Sin embargo, yo vivía en mi nube de... Úbeda. Gracias a un padre y a un director de secundaria sobreprotectores, ignoraba lo que sucedía alrededor, ese estrago programado que acontecía en los sótanos de la realidad, infinitamente más espantoso que el que iba a encontrar al abrir el Lovecraft en busca de horrores literarios, horrores prometidos por amigos que habían experimentado ese estremecimiento estético que proporcionan los buenos autores del género. Mi única preocupación por entonces era conseguir las monedas necesarias para comprar mi libro (sábado por medio, iba al centro a recorrer librerías después de ahorrar con gran sacrificio, en las dos semanas previas, dinero de viáticos, comida, útiles, etc., que recibía para ir a la escuela). Mucho después, supe de "la noche de los lápices" y de otros casos de estudiantes devorados por el Cthulhu castrense. Y sentí una vergüenza y una rabia retrospectivas con las que, tantos lustros después, lidio todavía...

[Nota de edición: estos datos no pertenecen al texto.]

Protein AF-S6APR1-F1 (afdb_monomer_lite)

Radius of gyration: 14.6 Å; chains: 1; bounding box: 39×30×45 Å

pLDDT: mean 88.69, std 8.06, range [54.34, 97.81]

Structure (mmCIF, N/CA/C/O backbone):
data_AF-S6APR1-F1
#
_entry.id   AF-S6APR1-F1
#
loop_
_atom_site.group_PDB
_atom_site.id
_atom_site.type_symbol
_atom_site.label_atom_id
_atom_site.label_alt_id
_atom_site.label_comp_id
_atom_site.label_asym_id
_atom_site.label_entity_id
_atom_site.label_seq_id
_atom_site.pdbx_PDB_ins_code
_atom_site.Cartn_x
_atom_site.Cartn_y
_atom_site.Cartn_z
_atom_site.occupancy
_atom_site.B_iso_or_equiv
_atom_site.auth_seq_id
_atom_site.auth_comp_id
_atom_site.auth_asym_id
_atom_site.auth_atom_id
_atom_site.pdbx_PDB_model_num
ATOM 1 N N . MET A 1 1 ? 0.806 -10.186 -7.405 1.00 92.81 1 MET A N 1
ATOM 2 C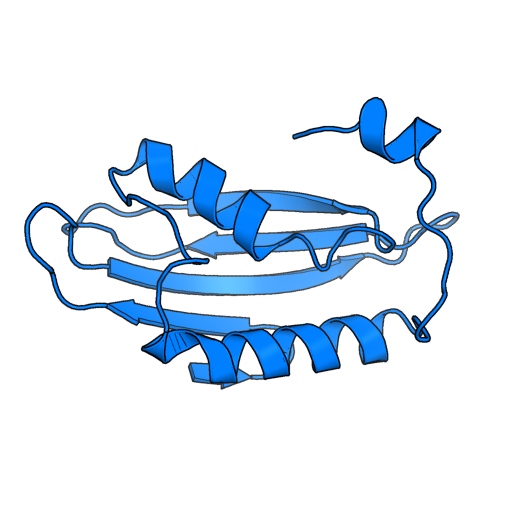 CA . MET A 1 1 ? 0.268 -11.340 -6.674 1.00 92.81 1 MET A CA 1
ATOM 3 C C . MET A 1 1 ? -0.052 -10.967 -5.240 1.00 92.81 1 MET A C 1
ATOM 5 O O . MET A 1 1 ? 0.839 -10.619 -4.468 1.00 92.81 1 MET A O 1
ATOM 9 N N . PHE A 1 2 ? -1.328 -11.075 -4.893 1.00 95.88 2 PHE A N 1
ATOM 10 C CA . PHE A 1 2 ? -1.840 -10.889 -3.541 1.00 95.88 2 PHE A CA 1
ATOM 11 C C . PHE A 1 2 ? -1.635 -12.114 -2.632 1.00 95.88 2 PHE A C 1
ATOM 13 O O . PHE A 1 2 ? -1.778 -13.259 -3.066 1.00 95.88 2 PHE A O 1
ATOM 20 N N . ARG A 1 3 ? -1.404 -11.847 -1.343 1.00 96.00 3 ARG A N 1
ATOM 21 C CA . ARG A 1 3 ? -1.649 -12.739 -0.200 1.00 96.00 3 ARG A CA 1
ATOM 22 C C . ARG A 1 3 ? -2.086 -11.885 1.009 1.00 96.00 3 ARG A C 1
ATOM 24 O O . ARG A 1 3 ? -1.780 -10.695 1.021 1.00 96.00 3 ARG A O 1
ATOM 31 N N . PRO A 1 4 ? -2.754 -12.436 2.036 1.00 96.44 4 PRO A N 1
ATOM 32 C CA . PRO A 1 4 ? -3.125 -11.655 3.220 1.00 96.44 4 PRO A CA 1
ATOM 33 C C . PRO A 1 4 ? -1.930 -10.881 3.800 1.00 96.44 4 PRO A C 1
ATOM 35 O O . PRO A 1 4 ? -0.860 -11.457 4.012 1.00 96.44 4 PRO A O 1
ATOM 38 N N . GLY A 1 5 ? -2.092 -9.568 3.987 1.00 95.75 5 GLY A N 1
ATOM 39 C CA . GLY A 1 5 ? -1.038 -8.669 4.475 1.00 95.75 5 GLY A CA 1
ATOM 40 C C . GLY A 1 5 ? 0.072 -8.295 3.483 1.00 95.75 5 GLY A C 1
ATOM 41 O O . GLY A 1 5 ? 0.970 -7.556 3.871 1.00 95.75 5 GLY A O 1
ATOM 42 N N . ARG A 1 6 ? 0.063 -8.775 2.228 1.00 97.06 6 ARG A N 1
ATOM 43 C CA . ARG A 1 6 ? 1.115 -8.455 1.241 1.00 97.06 6 ARG A CA 1
ATOM 44 C C . ARG A 1 6 ? 0.626 -8.479 -0.209 1.00 97.06 6 ARG A C 1
ATOM 46 O O . ARG A 1 6 ? -0.036 -9.414 -0.650 1.00 97.06 6 ARG A O 1
ATOM 53 N N . ILE A 1 7 ? 1.095 -7.533 -1.017 1.00 96.12 7 ILE A N 1
ATOM 54 C CA . ILE A 1 7 ? 0.897 -7.513 -2.471 1.00 96.12 7 ILE A CA 1
ATOM 55 C C . ILE A 1 7 ? 2.253 -7.426 -3.171 1.00 96.12 7 ILE A C 1
ATOM 57 O O . ILE A 1 7 ? 2.965 -6.438 -3.027 1.00 96.12 7 ILE A O 1
ATOM 61 N N . ALA A 1 8 ? 2.605 -8.441 -3.959 1.00 95.31 8 ALA A N 1
ATOM 62 C CA . ALA A 1 8 ? 3.701 -8.347 -4.920 1.00 95.31 8 ALA A CA 1
ATOM 63 C C . ALA A 1 8 ? 3.205 -7.640 -6.189 1.00 95.31 8 ALA A C 1
ATOM 65 O O . ALA A 1 8 ? 2.169 -8.010 -6.743 1.00 95.31 8 ALA A O 1
ATOM 66 N N . ILE A 1 9 ? 3.930 -6.641 -6.664 1.00 93.62 9 ILE A N 1
ATOM 67 C CA . ILE A 1 9 ? 3.533 -5.745 -7.746 1.00 93.62 9 ILE A CA 1
ATOM 68 C C . ILE A 1 9 ? 4.678 -5.728 -8.754 1.00 93.62 9 ILE A C 1
ATOM 70 O O . ILE A 1 9 ? 5.756 -5.227 -8.458 1.00 93.62 9 ILE A O 1
ATOM 74 N N . LYS A 1 10 ? 4.449 -6.259 -9.952 1.00 92.19 10 LYS A N 1
ATOM 75 C CA . LYS A 1 10 ? 5.434 -6.230 -11.033 1.00 92.19 10 LYS A CA 1
ATOM 76 C C . LYS A 1 10 ? 4.826 -5.571 -12.255 1.00 92.19 10 LYS A C 1
ATOM 78 O O . LYS A 1 10 ? 3.688 -5.874 -12.611 1.00 92.19 10 LYS A O 1
ATOM 83 N N . ARG A 1 11 ? 5.588 -4.690 -12.896 1.00 89.62 11 ARG A N 1
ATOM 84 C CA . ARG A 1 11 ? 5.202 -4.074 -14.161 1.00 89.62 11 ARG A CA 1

Al abrir El Sepulcro, lo primero que pescó mi atención fue el epígrafe que precedía el estudio de Eduardo Haro Ibars, compilador, traductor y presentador de la antología. (Durante todo este tiempo atribuí el prólogo en cuestión a Ricardo Gosseyn, seudónimo del gran editor español Paco Porrúa, fundador de Editorial Minotauro. Hasta hoy, que para escribir esta nota tuve que buscar los datos del libro encontrándome con tan ingrata noticia para mi memoria.)
El epígrafe:
Temía la otra sombra, la amorosa, / las comunes venturas de la gente; / no lo cegó el metal resplandeciente / ni el mármol sepulcral, sino la rosa.
Me pasmó la belleza de esos versos. Un flechazo a mi sensiblidad, de veras. Pero, ¿eran para Lovecraft? ¿Borges? ¿Borges homenajeando a Lovecraft? ¿Que sabía de Borges a los quince años? ¿Y de Lovecraft? Ya era lector de Poe, de Stevenson, de Stoker entonces y, en general, el Adelantado en literatura en mi grupo de amigos. Pero, ¿era lector de Borges? Sin duda había tenido contacto con él por aquellos días. Las ruinas circulares, Fundación mítica de Buenos Aires, eran lecturas de rigor en la secundaria.

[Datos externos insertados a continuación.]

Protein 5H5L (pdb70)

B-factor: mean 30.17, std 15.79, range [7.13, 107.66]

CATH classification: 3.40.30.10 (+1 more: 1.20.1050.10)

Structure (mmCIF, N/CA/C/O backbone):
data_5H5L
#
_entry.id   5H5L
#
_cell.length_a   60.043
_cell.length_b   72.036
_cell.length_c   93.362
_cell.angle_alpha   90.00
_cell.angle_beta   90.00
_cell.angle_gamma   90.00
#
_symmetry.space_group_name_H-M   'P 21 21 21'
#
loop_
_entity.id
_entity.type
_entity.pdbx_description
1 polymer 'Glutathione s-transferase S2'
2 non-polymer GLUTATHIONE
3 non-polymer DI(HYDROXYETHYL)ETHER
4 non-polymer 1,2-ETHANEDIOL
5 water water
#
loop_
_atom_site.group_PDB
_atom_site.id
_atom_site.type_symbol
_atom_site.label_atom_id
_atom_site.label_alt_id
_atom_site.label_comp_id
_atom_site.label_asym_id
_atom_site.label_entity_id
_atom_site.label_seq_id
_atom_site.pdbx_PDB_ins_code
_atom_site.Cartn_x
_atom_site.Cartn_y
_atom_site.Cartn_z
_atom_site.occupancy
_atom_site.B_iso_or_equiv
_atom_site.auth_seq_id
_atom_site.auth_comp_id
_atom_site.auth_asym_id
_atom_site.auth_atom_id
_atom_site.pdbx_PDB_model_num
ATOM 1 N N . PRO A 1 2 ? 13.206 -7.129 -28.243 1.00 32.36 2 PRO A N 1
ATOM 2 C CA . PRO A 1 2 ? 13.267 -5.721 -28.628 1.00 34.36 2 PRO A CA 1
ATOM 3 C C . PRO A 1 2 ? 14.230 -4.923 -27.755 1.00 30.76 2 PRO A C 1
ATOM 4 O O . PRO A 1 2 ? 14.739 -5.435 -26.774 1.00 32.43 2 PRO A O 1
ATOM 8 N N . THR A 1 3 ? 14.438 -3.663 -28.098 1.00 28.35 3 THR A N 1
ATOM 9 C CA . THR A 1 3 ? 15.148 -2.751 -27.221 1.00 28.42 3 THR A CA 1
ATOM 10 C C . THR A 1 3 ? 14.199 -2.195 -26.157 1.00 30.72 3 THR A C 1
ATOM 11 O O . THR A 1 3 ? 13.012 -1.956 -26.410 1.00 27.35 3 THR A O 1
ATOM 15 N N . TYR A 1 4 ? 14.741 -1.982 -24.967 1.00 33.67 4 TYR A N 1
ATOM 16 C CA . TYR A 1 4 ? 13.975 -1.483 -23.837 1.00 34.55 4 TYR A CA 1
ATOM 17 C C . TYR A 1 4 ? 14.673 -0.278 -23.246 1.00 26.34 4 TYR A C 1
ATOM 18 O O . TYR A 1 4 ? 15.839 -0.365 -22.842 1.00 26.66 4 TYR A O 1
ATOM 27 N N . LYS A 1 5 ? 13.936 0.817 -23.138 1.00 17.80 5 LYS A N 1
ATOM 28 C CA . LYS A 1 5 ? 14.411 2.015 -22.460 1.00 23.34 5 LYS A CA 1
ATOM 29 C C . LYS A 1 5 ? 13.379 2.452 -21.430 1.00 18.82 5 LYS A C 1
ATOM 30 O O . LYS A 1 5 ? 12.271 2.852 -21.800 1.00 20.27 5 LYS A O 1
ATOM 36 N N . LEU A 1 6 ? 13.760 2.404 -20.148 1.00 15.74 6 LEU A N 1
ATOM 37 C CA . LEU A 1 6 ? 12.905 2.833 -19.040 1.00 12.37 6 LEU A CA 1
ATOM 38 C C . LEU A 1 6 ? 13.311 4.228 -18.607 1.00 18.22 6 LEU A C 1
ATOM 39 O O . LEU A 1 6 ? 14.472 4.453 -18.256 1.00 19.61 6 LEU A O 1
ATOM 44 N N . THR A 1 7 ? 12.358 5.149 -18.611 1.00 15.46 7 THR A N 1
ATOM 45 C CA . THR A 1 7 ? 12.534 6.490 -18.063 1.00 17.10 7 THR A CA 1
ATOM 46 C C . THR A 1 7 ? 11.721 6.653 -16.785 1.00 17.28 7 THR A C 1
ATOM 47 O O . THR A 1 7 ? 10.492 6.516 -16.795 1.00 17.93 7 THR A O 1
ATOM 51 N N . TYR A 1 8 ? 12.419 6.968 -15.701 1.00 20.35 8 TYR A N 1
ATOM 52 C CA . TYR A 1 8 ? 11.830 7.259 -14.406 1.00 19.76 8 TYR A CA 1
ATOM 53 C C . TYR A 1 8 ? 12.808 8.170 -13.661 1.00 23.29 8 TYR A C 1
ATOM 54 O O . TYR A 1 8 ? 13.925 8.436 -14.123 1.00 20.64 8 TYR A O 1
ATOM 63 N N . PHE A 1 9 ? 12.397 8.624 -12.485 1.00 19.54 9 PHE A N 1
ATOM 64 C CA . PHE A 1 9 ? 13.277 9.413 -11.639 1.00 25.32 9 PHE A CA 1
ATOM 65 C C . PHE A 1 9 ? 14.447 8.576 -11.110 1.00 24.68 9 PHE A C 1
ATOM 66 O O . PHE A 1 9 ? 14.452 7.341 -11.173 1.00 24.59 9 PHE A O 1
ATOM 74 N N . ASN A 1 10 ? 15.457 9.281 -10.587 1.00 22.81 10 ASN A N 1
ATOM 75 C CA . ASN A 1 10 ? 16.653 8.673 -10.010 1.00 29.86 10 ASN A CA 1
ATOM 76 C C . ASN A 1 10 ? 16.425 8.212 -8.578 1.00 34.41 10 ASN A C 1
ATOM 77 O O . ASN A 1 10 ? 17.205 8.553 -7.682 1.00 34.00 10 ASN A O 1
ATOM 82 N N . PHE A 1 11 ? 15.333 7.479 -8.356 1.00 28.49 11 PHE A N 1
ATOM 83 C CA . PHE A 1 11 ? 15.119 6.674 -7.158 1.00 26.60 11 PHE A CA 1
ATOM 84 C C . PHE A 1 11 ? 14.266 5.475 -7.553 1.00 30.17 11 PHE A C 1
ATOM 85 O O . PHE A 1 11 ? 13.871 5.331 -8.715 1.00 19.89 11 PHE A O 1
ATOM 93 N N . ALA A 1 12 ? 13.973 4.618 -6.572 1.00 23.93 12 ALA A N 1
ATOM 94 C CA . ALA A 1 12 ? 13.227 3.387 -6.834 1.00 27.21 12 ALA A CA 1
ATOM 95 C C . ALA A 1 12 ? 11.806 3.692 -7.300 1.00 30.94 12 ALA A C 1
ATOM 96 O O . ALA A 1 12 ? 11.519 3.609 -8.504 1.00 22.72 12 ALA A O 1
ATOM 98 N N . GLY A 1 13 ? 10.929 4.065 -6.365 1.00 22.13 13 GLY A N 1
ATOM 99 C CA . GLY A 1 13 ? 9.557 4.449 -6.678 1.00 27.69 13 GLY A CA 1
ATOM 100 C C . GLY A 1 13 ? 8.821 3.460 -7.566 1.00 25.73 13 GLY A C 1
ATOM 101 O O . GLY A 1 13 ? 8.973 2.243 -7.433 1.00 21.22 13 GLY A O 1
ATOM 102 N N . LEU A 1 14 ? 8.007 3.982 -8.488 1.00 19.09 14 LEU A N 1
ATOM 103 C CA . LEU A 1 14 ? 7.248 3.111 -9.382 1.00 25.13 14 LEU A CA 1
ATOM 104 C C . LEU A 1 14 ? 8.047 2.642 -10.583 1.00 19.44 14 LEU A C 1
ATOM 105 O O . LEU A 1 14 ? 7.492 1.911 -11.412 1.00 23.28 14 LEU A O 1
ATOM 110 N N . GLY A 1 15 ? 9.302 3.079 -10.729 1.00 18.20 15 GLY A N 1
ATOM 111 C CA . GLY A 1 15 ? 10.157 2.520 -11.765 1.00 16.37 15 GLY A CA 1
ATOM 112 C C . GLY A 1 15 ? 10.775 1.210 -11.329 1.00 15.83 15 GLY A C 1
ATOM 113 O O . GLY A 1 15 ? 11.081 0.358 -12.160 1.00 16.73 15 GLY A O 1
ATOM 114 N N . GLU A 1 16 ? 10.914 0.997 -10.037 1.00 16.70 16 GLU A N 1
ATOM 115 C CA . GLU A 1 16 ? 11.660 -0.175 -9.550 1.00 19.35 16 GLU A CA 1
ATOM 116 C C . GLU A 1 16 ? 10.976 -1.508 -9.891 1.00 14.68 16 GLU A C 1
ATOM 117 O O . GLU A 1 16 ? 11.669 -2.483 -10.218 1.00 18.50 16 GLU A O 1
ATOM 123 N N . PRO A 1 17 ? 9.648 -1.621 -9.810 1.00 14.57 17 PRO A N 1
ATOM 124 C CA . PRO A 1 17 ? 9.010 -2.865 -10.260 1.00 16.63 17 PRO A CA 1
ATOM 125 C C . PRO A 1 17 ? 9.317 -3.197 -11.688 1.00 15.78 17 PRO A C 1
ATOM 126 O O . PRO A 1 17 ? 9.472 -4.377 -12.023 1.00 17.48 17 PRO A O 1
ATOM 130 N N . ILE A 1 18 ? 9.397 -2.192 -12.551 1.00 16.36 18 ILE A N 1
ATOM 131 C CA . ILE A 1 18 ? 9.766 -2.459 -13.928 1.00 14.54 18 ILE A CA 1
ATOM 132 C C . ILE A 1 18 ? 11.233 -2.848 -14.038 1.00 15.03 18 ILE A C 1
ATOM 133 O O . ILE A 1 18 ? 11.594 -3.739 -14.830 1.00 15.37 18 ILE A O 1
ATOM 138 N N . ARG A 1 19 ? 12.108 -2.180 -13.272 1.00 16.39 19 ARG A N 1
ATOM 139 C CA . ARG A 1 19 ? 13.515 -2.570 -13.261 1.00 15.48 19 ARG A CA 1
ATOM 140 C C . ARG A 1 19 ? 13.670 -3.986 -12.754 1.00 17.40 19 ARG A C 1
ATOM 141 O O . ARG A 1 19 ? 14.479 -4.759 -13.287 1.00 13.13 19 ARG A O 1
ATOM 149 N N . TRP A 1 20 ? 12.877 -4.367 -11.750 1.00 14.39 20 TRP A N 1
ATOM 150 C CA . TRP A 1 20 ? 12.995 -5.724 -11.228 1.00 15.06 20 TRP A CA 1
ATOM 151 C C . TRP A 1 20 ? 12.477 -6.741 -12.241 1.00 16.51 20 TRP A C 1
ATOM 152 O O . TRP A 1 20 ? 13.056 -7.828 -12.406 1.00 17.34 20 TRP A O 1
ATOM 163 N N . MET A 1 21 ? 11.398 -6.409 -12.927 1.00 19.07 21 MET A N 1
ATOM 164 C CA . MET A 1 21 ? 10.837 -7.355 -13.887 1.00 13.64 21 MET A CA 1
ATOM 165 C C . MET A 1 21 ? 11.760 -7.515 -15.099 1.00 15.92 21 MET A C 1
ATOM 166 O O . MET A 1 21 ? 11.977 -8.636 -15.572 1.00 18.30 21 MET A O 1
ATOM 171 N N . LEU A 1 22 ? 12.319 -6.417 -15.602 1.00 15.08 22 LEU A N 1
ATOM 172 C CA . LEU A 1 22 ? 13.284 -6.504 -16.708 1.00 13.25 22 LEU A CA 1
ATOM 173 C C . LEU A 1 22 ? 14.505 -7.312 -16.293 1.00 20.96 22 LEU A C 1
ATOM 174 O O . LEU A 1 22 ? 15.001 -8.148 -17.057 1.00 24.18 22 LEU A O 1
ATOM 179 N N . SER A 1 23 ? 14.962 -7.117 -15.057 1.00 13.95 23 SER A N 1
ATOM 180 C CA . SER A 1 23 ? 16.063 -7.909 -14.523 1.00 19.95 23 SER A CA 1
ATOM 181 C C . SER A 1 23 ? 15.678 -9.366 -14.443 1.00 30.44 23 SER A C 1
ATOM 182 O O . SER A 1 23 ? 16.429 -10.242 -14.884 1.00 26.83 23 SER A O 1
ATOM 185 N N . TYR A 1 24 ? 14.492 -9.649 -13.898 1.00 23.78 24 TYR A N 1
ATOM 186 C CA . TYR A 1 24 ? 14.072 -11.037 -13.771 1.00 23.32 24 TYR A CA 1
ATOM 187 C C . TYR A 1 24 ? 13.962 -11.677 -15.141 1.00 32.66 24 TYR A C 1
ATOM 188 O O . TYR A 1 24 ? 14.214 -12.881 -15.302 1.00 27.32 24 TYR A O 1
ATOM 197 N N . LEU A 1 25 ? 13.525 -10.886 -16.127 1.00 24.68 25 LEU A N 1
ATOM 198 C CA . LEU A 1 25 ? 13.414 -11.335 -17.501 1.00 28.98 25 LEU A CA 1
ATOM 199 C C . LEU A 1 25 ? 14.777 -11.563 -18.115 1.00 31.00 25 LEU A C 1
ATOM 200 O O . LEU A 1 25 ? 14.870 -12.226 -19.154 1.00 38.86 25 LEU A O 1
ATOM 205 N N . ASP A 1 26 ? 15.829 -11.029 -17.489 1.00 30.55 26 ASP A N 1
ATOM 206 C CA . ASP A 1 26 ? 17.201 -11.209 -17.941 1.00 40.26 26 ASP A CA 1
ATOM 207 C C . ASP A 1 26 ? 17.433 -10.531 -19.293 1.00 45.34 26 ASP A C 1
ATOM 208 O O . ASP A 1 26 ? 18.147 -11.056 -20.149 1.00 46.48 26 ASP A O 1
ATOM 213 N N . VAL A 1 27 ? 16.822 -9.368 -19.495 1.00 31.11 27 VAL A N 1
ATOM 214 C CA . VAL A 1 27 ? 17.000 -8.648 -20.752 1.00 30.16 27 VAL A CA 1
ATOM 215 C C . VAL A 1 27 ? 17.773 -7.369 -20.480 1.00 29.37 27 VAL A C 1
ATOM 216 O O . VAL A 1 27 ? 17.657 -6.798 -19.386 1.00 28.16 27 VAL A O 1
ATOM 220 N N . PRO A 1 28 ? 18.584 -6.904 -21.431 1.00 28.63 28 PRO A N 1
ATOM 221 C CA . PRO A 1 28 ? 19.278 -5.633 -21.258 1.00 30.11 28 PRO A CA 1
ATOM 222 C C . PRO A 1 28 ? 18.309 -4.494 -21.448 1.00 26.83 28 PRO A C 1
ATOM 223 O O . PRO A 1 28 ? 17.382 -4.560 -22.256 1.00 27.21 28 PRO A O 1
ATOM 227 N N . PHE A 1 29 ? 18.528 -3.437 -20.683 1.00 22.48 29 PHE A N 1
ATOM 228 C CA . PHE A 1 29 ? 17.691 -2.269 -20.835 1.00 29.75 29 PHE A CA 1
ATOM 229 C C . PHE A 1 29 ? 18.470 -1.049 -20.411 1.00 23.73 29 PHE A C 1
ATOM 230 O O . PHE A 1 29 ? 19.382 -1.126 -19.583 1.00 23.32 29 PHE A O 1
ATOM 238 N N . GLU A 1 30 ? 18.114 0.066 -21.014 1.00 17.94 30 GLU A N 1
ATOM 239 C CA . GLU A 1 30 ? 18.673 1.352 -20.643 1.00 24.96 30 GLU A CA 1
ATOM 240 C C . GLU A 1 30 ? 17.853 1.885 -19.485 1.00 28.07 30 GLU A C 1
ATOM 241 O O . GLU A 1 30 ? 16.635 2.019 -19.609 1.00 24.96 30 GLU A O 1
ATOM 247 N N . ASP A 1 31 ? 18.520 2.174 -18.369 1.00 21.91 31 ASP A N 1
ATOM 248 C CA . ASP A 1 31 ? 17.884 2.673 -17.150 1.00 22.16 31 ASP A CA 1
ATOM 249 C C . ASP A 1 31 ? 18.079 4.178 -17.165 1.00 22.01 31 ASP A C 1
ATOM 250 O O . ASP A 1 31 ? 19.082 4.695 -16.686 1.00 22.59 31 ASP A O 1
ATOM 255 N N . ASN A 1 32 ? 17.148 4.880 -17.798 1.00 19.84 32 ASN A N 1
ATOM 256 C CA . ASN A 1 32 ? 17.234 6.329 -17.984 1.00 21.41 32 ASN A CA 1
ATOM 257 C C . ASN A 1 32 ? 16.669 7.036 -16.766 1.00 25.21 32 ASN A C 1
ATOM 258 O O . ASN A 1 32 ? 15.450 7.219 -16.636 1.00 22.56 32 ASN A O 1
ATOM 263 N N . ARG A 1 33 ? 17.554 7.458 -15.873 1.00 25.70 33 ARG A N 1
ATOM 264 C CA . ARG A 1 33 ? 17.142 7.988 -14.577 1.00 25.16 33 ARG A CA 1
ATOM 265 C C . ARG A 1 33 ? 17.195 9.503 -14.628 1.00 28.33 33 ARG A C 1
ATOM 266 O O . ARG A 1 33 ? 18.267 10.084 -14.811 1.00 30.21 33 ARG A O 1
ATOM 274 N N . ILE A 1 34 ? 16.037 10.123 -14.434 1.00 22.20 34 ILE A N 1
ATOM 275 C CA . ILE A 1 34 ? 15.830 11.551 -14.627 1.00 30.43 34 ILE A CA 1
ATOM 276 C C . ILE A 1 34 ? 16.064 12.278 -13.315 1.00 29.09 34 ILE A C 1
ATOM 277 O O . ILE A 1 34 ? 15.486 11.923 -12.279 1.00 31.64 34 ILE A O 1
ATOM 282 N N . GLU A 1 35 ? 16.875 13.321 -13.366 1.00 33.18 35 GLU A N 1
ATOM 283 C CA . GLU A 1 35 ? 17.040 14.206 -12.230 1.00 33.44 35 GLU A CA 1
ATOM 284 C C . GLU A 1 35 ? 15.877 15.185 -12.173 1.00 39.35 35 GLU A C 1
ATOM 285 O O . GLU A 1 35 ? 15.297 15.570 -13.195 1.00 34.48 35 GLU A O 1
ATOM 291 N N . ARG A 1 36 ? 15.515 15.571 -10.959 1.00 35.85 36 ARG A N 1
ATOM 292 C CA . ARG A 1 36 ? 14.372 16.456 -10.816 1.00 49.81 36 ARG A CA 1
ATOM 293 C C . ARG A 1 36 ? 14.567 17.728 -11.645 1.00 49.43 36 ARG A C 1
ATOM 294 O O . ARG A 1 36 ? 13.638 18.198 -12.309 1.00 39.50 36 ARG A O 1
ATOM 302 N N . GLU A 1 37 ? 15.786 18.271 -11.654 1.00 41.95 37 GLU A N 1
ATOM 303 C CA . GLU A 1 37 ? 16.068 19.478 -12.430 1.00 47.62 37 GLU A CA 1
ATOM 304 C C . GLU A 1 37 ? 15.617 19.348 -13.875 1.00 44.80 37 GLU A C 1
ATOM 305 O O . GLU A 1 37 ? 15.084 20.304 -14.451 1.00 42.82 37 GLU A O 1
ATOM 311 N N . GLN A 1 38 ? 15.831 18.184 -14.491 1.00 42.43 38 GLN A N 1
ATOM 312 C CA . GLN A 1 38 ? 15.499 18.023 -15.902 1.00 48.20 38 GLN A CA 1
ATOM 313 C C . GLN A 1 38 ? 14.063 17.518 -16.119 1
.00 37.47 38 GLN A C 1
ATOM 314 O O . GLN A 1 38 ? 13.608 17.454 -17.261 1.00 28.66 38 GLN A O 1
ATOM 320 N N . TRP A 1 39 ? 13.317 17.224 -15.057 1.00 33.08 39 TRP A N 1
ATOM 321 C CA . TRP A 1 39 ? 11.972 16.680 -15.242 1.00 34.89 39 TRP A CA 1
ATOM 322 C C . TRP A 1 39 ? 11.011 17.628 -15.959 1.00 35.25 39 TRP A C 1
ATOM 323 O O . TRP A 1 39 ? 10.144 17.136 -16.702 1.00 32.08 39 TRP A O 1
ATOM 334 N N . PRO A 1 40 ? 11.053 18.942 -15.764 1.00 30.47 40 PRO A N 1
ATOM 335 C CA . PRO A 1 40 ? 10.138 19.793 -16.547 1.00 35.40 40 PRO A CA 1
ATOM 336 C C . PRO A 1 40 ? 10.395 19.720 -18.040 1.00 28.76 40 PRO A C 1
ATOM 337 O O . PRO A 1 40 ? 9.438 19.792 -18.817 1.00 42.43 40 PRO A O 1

Mi desconcierto ante Las ruinas y la felicidad que golpeara mi pecho por dentro al leer los últimos versos de la Fundación (A mí se me hace cuento que empezó Buenos Aires / la juzgo tan eterna como el agua y el aire) datan de aquellos días, estoy seguro.
Lovecraft vino después. Sin embargo, Robert Howard, el poeta y narrador tejano autor de Conan el bárbaro y Rey Kull -por nombrar sus dos creaciones más conocidas- fue antes de Borges y quien me condujo a Lovecraft a través de una compleja carambola bibliográfica. ¿Entonces? ¿HPL o JLB? ¿Puede darse por conocido a un autor sólo con haber leído dos textos en la escuela? Si Robert Howard me había asaltado como un vikingo en celo pregnándome con su mundo de espadas y monstruos preadánicos, Lovecraft me hechizó con su mitología extraterrestre. Después llegaría el tercer mosquetero de Weird Tales con su poesía recamada y sus mundos sensuales y perversos: Clark Ashton Smith. Mi favorito. Aunque a veces el mejor Howard o el Lovecraft más lírico, dunsaniano...
No creo que hubiera mucho espacio en mi vida para el envaramiento clásico de Borges en aquel tiempo.
Para desenmarañar mi propia tela de recuerdos y olvidos, me comuniqué con mi querido Néstor Antonio, lector de estos mismos autores por los mismos días. Y él, científico y leguleyo -ergo: hombre ordenado-, aportó datos preciosos, pocos pero preciosos, como por ejemplo que la celebrada edición de Rafael Llopis de Los Mitos de Cthulhu para Editorial Alianza en su edición de 1978, la compró el 22 de diciembre de 1980, según nota de propia y "salvaje" mano en la primera página del libro. Yo, ídem, casi seguro (aunque sin anotar nada en mi ejemplar, ni siquiera en lápiz). Esas lecturas las hacíamos juntos; él, más rápido que yo porque siempre he sido perezoso y gran onanista con mis lecturas favoritas.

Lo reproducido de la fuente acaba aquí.